L'ISO (Organisation internationale de normalisation) est une fédération mondiale d'organismes nationaux de

normalisation (comités membres de l'ISO). L'élaboration des Normes internationales est en général confiée

aux comités techniques de l'ISO. Chaque comité membre intéressé par une étude a le droit de faire partie du

comité technique créé à cet effet. Les organisations internationales, gouvernementales et non

gouvernementales, en liaison avec l'ISO participent également aux travaux. L'ISO collabore étroitement avec

la Commission électrotechnique internationale (CEI) en ce qui concerne la normalisation électrotechnique.

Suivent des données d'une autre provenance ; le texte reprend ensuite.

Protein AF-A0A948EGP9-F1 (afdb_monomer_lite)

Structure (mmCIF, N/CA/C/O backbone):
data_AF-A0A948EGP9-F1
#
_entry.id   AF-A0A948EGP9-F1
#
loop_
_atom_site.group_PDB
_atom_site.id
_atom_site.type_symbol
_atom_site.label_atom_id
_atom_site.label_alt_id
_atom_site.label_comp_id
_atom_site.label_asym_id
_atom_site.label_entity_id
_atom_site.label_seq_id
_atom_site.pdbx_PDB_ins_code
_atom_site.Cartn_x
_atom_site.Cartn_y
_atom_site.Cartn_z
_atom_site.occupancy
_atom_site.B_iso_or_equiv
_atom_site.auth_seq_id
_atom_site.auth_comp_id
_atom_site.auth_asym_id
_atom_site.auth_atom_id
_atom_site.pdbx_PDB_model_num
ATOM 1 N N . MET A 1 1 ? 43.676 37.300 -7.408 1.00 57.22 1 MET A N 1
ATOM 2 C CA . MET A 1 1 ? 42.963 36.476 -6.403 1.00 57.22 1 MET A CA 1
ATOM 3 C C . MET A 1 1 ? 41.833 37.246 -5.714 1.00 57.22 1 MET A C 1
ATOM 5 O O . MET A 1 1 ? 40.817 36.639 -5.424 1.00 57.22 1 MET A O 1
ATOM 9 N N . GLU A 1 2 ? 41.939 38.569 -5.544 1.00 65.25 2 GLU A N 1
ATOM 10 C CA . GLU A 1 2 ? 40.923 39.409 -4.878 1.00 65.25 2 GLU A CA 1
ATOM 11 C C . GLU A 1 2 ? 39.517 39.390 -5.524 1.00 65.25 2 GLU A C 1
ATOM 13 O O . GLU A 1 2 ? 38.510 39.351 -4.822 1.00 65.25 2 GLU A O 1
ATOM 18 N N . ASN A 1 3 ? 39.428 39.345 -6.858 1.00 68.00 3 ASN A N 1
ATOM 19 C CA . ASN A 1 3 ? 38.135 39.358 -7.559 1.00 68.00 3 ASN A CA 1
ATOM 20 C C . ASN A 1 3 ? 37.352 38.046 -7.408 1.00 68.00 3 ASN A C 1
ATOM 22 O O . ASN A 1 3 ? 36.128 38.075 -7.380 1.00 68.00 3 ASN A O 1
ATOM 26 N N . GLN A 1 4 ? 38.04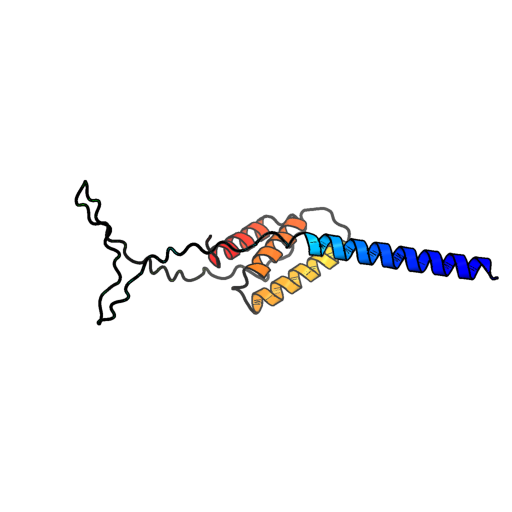2 36.911 -7.248 1.00 71.62 4 GLN A N 1
ATOM 27 C CA . GLN A 1 4 ? 37.381 35.618 -7.043 1.00 71.62 4 GLN A CA 1
ATOM 28 C C . GLN A 1 4 ? 36.738 35.544 -5.655 1.00 71.62 4 GLN A C 1
ATOM 30 O O . GLN A 1 4 ? 35.602 35.103 -5.528 1.00 71.62 4 GLN A O 1
ATOM 35 N N . THR A 1 5 ? 37.402 36.075 -4.624 1.00 74.94 5 THR A N 1
ATOM 36 C CA . THR A 1 5 ? 36.837 36.150 -3.269 1.00 74.94 5 THR A CA 1
ATOM 37 C C . THR A 1 5 ? 35.601 37.054 -3.219 1.00 74.94 5 THR A C 1
ATOM 39 O O . THR A 1 5 ? 34.613 36.706 -2.577 1.00 74.94 5 THR A O 1
ATOM 42 N N . LYS A 1 6 ? 35.608 38.179 -3.949 1.00 74.00 6 LYS A N 1
ATOM 43 C CA . LYS A 1 6 ? 34.441 39.074 -4.060 1.00 74.00 6 LYS A CA 1
ATOM 44 C C . LYS A 1 6 ? 33.263 38.394 -4.767 1.00 74.00 6 LYS A C 1
ATOM 46 O O . LYS A 1 6 ? 32.138 38.497 -4.289 1.00 74.00 6 LYS A O 1
ATOM 51 N N . ILE A 1 7 ? 33.520 37.651 -5.846 1.00 80.38 7 ILE A N 1
ATOM 52 C CA . ILE A 1 7 ? 32.484 36.901 -6.576 1.00 80.38 7 ILE A CA 1
ATOM 53 C C . ILE A 1 7 ? 31.868 35.806 -5.687 1.00 80.38 7 ILE A C 1
ATOM 55 O O . ILE A 1 7 ? 30.644 35.707 -5.616 1.00 80.38 7 ILE A O 1
ATOM 59 N N . THR A 1 8 ? 32.670 35.051 -4.929 1.00 80.31 8 THR A N 1
ATOM 60 C CA . THR A 1 8 ? 32.153 34.010 -4.018 1.00 80.31 8 THR A CA 1
ATOM 61 C C . THR A 1 8 ? 31.292 34.589 -2.888 1.00 80.31 8 THR A C 1
ATOM 63 O O . THR A 1 8 ? 30.256 34.016 -2.544 1.00 80.31 8 THR A O 1
ATOM 66 N N . ILE A 1 9 ? 31.666 35.750 -2.337 1.00 85.06 9 ILE A N 1
ATOM 67 C CA . ILE A 1 9 ? 30.874 36.427 -1.296 1.00 85.06 9 ILE A CA 1
ATOM 68 C C . ILE A 1 9 ? 29.524 36.892 -1.860 1.00 85.06 9 ILE A C 1
ATOM 70 O O . ILE A 1 9 ? 28.495 36.682 -1.219 1.00 85.06 9 ILE A O 1
ATOM 74 N N . ILE A 1 10 ? 29.505 37.449 -3.077 1.00 85.12 10 ILE A N 1
ATOM 75 C CA . ILE A 1 10 ? 28.267 37.899 -3.736 1.00 85.12 10 ILE A CA 1
ATOM 76 C C . ILE A 1 10 ? 27.328 36.717 -4.016 1.00 85.12 10 ILE A C 1
ATOM 78 O O . ILE A 1 10 ? 26.131 36.817 -3.751 1.00 85.12 10 ILE A O 1
ATOM 82 N N . ILE A 1 11 ? 27.857 35.583 -4.487 1.00 85.12 11 ILE A N 1
ATOM 83 C CA . ILE A 1 11 ? 27.057 34.377 -4.756 1.00 85.12 11 ILE A CA 1
ATOM 84 C C . ILE A 1 11 ? 26.462 33.818 -3.458 1.00 85.12 11 ILE A C 1
ATOM 86 O O . ILE A 1 11 ? 25.275 33.499 -3.411 1.00 85.12 11 ILE A O 1
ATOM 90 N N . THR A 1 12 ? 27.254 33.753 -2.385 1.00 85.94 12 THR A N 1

Les Normes internationales sont rédigées conformément aux règles données dans les Directives ISO/CEI,

Partie 2.

La tâche principale des comités techniques est d'élaborer les Normes internationales. Les projets de Normes

internationales adoptés par les comités techniques sont soumis aux comités membres pour vote. Leur

publication comme Normes internationales requiert l'approbation de 75 % au moins des comités membres

votants.

L'attention est appelée sur le fait que certains des éléments du présent document peuvent faire l'objet de

droits de propriété intellectuelle ou de droits analogues. L'ISO ne saurait être tenue pour responsable de ne

pas avoir identifié de tels droits de propriété et averti de leur existence.

L'ISO 16133 a été élaborée par le comité technique ISO/TC 190, Qualité du sol, sous-comité SC 7, Évaluation

des sols et des sites.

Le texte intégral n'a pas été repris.